** RECORD EXCERPTS follows **

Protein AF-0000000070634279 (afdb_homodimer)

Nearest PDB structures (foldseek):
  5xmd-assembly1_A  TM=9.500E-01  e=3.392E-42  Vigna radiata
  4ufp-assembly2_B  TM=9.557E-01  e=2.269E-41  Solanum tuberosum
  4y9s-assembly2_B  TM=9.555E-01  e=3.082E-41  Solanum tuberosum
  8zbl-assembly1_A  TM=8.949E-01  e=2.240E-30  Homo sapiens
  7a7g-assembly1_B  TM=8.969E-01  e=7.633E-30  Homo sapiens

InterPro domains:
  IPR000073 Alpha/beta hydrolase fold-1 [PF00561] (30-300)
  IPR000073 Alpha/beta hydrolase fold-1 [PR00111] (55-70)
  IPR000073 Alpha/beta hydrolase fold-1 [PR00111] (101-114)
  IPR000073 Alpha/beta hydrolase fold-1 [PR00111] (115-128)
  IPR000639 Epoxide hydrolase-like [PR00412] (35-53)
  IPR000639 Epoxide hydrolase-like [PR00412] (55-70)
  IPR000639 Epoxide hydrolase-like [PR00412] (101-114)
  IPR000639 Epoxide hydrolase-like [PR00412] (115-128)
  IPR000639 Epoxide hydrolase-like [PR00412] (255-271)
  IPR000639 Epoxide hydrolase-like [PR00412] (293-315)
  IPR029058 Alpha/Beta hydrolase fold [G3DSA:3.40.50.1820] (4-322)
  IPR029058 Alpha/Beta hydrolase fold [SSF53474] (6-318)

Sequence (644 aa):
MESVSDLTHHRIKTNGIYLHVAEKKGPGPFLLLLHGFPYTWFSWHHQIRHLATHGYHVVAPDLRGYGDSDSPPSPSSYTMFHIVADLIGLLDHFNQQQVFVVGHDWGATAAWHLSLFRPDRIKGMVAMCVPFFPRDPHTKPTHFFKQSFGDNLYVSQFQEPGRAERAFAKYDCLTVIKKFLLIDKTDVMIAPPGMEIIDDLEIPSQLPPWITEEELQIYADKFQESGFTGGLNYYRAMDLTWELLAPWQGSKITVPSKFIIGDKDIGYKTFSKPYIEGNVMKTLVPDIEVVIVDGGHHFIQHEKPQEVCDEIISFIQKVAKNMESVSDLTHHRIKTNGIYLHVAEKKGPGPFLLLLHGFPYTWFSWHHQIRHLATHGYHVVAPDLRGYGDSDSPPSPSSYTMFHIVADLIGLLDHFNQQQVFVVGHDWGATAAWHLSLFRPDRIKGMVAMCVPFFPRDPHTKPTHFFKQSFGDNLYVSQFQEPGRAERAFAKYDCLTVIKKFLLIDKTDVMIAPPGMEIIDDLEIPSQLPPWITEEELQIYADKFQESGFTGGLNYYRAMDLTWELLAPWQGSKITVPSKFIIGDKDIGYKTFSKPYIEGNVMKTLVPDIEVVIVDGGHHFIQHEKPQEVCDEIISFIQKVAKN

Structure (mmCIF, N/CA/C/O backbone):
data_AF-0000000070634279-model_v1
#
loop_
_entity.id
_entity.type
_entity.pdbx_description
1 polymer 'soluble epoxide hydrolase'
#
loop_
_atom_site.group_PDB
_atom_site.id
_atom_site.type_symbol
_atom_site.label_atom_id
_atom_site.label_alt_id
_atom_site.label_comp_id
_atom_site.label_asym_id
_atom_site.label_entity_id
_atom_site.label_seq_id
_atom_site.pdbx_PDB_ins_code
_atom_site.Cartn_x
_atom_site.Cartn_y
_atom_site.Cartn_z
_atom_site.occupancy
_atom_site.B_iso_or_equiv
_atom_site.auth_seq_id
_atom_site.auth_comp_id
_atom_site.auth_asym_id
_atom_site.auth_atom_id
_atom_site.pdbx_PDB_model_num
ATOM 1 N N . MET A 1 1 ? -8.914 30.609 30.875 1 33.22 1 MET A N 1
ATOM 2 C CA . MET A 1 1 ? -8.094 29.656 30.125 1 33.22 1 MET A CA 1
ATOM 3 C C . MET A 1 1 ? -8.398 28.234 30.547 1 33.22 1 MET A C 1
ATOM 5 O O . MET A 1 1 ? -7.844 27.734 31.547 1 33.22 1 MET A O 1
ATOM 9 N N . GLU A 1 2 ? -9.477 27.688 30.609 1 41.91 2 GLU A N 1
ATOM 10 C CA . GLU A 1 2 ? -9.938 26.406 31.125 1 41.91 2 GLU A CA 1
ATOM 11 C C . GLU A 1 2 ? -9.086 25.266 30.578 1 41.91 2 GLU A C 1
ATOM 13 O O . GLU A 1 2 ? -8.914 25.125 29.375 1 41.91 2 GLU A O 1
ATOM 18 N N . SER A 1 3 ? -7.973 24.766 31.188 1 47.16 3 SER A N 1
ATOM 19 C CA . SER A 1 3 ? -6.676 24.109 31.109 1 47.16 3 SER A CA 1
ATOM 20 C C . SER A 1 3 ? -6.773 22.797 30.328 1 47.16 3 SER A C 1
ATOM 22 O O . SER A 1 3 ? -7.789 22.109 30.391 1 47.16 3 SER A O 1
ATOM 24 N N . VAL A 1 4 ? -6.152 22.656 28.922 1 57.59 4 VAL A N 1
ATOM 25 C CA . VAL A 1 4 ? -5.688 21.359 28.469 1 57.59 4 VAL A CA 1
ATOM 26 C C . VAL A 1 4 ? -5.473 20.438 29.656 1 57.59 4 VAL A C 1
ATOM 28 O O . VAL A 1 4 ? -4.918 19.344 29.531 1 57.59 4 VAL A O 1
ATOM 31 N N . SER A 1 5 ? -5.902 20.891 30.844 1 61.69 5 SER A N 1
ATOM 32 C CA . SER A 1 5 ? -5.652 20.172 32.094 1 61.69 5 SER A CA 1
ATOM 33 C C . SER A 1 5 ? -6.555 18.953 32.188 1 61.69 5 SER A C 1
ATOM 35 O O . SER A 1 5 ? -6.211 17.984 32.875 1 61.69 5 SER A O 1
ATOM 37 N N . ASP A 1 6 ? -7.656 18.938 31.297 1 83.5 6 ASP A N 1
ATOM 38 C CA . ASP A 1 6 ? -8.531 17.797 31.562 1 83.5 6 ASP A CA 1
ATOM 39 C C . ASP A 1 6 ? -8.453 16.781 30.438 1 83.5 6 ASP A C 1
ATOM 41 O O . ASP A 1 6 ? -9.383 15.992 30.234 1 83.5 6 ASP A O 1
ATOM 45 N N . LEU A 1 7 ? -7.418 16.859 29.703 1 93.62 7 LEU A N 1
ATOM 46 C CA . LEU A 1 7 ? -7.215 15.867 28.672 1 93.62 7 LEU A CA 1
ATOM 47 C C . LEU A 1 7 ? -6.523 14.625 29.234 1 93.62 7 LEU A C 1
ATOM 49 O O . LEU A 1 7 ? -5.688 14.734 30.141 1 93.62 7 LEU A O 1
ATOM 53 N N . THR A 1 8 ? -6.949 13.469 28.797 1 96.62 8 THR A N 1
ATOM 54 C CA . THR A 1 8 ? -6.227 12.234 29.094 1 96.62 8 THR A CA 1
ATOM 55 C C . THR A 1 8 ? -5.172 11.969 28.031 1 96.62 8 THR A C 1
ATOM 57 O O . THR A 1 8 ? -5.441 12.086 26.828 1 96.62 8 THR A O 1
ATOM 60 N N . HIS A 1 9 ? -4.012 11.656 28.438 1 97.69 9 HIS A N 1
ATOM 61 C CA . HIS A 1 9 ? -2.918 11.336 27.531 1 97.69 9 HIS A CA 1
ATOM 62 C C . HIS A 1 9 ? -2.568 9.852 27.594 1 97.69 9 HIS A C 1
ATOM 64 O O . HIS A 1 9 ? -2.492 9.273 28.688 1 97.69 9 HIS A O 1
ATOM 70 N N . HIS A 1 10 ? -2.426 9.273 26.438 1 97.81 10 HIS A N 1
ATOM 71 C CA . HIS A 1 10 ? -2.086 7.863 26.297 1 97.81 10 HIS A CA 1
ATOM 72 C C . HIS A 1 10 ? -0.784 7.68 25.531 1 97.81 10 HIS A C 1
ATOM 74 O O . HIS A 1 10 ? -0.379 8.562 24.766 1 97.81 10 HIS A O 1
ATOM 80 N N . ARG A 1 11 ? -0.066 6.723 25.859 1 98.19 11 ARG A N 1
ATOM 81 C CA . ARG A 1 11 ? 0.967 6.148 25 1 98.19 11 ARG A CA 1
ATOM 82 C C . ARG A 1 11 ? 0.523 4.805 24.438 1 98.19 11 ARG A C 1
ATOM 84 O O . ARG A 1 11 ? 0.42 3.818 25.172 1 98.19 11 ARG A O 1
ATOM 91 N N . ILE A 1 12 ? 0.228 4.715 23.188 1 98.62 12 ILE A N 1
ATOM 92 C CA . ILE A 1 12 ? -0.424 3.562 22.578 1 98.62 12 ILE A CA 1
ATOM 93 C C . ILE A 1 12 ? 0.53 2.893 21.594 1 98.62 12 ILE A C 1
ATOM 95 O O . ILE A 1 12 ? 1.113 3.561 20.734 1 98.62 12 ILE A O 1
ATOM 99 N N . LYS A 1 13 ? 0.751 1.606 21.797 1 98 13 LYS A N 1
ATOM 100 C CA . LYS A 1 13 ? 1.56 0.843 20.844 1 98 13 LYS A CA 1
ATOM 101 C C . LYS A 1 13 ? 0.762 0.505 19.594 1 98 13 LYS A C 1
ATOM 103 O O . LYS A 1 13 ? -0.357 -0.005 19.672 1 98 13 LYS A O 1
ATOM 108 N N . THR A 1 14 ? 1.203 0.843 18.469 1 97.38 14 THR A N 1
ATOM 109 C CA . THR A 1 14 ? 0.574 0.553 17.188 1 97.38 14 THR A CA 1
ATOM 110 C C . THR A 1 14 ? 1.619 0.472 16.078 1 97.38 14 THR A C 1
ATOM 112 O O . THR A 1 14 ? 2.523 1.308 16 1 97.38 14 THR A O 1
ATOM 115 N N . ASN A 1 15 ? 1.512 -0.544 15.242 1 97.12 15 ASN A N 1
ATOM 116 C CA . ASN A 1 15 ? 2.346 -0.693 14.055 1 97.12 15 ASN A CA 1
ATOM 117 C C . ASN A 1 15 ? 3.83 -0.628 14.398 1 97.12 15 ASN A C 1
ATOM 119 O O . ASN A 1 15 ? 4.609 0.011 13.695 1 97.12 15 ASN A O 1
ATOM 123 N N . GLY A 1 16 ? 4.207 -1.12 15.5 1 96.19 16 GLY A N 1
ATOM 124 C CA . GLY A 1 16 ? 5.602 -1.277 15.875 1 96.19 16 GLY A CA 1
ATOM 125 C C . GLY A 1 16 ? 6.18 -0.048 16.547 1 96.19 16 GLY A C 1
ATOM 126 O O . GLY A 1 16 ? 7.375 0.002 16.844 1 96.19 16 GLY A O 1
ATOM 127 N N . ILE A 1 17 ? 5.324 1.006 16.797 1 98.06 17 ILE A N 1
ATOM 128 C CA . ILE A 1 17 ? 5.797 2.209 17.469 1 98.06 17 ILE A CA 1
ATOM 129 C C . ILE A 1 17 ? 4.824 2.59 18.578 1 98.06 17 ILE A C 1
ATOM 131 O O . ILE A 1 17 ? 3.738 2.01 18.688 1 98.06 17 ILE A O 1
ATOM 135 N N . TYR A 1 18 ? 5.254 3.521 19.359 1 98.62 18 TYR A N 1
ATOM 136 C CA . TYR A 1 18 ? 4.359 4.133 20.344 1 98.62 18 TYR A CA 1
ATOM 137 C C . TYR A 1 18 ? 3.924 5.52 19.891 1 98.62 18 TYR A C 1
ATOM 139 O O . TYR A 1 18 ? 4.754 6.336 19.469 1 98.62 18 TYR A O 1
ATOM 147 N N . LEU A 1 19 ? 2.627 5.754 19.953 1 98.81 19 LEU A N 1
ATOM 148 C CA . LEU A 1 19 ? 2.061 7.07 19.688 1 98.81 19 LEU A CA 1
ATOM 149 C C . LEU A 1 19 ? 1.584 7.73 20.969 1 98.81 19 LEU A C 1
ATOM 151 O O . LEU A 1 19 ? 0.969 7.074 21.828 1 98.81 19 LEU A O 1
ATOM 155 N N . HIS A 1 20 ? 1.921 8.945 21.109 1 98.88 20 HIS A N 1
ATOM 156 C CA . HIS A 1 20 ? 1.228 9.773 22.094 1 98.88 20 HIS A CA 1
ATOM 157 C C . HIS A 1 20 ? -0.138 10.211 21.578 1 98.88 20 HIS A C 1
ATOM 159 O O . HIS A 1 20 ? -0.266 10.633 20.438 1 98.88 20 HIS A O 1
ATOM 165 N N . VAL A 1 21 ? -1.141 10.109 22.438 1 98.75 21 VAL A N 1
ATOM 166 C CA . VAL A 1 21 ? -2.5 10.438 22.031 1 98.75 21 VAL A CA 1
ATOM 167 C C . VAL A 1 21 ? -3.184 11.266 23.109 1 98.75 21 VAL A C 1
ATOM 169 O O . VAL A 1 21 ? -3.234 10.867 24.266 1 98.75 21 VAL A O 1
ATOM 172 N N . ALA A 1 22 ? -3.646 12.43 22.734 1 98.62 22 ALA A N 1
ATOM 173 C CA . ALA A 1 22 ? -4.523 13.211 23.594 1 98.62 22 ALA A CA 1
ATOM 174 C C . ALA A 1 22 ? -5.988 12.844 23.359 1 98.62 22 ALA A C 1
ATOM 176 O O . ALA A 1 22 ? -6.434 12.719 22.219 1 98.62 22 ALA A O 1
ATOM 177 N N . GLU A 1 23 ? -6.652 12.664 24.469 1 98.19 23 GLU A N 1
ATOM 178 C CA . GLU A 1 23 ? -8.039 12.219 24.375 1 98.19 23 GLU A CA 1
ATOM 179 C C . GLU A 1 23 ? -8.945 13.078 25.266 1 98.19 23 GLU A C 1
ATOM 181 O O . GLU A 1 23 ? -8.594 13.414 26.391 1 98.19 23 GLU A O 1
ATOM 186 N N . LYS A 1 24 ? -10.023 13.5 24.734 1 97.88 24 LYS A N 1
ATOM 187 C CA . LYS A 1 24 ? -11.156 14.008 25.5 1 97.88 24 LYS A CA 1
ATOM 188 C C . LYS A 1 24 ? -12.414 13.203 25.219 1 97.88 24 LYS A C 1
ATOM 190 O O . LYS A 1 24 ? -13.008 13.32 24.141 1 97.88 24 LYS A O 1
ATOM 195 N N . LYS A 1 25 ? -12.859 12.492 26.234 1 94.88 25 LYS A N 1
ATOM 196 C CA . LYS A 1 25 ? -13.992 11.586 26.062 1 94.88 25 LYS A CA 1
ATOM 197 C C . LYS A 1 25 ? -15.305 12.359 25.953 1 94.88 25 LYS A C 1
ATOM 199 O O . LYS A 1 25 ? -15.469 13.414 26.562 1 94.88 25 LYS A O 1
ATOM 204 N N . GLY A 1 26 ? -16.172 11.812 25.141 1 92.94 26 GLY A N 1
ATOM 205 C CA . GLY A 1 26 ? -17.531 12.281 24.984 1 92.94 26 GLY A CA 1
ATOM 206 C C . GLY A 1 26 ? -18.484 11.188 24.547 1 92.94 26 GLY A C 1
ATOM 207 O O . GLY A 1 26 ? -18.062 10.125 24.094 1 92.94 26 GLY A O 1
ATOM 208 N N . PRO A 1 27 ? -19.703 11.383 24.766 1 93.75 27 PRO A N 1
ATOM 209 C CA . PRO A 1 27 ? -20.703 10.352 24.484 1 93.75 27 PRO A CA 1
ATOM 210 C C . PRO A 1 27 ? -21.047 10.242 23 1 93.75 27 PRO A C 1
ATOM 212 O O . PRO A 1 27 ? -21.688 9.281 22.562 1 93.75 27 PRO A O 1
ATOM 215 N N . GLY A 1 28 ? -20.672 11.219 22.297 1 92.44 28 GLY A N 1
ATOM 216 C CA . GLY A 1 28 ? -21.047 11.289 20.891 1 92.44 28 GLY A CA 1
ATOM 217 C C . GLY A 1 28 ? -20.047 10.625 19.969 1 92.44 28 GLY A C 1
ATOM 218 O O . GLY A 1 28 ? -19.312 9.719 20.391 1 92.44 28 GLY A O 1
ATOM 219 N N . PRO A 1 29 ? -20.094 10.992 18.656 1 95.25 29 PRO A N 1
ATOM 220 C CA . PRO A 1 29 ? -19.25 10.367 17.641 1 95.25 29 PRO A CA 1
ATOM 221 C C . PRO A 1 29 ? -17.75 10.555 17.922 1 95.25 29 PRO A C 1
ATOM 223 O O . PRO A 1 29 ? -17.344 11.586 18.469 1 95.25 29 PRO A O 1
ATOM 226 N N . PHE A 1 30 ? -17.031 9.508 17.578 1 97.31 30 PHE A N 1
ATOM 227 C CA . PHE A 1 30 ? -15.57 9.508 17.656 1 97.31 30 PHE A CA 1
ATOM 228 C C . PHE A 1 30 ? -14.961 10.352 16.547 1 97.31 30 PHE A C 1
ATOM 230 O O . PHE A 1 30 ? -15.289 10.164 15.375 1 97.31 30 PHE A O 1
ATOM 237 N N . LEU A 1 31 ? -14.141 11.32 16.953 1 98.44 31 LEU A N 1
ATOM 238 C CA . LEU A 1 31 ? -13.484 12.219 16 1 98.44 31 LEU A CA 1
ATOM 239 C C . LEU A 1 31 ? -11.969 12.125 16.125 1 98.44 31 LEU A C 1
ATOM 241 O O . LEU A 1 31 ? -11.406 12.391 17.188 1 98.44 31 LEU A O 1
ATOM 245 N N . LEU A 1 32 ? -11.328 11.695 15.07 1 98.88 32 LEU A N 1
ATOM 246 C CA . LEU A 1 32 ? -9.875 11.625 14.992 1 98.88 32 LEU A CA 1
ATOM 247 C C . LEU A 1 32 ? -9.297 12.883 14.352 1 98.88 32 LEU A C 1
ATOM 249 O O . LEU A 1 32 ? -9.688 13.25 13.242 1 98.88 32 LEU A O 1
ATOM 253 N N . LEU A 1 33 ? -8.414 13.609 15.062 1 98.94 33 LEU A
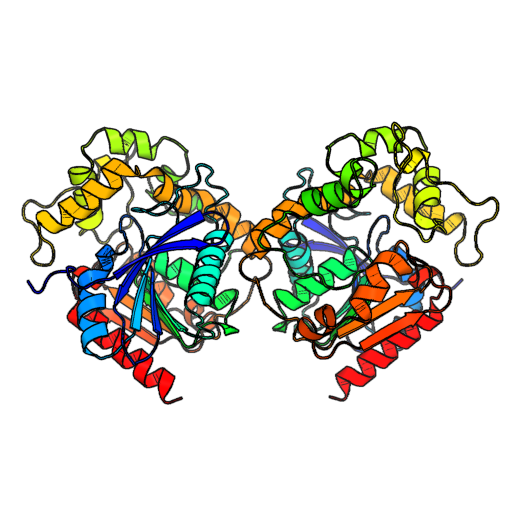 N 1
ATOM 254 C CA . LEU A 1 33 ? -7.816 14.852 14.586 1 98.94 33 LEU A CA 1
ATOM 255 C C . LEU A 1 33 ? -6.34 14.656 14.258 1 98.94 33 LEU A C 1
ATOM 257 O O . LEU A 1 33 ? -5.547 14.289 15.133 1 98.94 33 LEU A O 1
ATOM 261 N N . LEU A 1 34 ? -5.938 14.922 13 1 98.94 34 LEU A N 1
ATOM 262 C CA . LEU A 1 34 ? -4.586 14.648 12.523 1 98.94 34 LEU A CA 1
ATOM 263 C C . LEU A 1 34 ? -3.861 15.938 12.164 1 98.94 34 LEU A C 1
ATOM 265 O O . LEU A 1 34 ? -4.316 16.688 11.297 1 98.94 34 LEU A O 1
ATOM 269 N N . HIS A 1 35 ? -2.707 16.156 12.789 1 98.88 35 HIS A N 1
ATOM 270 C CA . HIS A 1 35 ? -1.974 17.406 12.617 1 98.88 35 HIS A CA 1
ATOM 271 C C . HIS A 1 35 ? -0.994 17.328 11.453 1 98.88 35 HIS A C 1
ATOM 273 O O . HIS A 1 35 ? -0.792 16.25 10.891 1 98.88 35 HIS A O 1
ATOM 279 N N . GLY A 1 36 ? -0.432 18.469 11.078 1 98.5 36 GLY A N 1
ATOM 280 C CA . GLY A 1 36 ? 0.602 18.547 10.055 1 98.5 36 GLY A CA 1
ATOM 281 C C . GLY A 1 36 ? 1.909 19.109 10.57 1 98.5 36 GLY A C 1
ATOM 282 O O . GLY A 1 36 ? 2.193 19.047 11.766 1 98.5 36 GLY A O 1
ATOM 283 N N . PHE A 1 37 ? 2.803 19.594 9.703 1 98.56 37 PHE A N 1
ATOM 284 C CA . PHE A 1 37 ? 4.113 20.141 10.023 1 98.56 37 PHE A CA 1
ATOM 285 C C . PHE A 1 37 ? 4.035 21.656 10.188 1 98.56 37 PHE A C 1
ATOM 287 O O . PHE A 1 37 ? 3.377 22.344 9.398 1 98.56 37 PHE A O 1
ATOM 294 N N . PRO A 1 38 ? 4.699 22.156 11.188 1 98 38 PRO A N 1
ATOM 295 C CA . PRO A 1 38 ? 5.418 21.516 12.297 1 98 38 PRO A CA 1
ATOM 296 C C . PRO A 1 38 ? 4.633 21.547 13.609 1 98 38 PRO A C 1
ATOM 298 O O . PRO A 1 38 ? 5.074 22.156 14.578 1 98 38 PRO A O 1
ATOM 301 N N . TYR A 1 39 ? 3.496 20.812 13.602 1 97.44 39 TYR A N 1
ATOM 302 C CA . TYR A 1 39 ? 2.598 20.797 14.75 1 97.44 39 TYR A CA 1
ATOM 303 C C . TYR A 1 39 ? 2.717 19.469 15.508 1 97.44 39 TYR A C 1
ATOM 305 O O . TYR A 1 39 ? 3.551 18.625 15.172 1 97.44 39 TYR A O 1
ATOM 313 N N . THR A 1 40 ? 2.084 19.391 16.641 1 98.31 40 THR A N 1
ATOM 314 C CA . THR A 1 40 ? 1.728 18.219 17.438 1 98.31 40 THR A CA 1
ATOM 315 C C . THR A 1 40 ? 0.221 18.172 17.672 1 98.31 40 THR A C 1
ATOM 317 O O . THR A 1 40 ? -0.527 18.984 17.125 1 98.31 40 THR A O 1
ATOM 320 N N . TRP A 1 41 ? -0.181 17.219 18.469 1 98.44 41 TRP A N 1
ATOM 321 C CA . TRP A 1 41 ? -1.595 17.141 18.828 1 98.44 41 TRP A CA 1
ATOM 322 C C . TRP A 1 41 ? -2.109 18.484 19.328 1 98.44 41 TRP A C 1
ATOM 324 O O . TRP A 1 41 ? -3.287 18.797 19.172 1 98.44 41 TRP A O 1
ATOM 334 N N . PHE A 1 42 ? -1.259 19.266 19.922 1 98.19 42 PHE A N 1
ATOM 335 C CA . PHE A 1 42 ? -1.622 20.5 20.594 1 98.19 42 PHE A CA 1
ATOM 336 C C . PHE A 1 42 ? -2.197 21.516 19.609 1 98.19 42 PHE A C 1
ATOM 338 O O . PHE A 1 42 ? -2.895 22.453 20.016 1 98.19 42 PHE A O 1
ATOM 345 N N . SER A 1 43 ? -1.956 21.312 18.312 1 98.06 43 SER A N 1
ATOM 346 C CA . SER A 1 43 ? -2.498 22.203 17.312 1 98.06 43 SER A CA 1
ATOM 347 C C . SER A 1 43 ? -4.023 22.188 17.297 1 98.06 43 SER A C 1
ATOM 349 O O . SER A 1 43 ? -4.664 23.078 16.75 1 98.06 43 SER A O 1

** End of RECORD EXCERPTS **

• [PROBLEM REQUIREMENTS]: Using the entries shown above, reproduce verbatim the lines from the line bearing "ATOM 25 C CA" to the line bearing "ATOM 28 O O", inclusive.

• [EXERCISE SOLUTION]:
ATOM 25 C CA . VAL A 1 4 ? -5.688 21.359 28.469 1 57.59 4 VAL A CA 1
ATOM 26 C C . VAL A 1 4 ? -5.473 20.438 29.656 1 57.59 4 VAL A C 1
ATOM 28 O O . VAL A 1 4 ? -4.918 19.344 29.531 1 57.59 4 VAL A O 1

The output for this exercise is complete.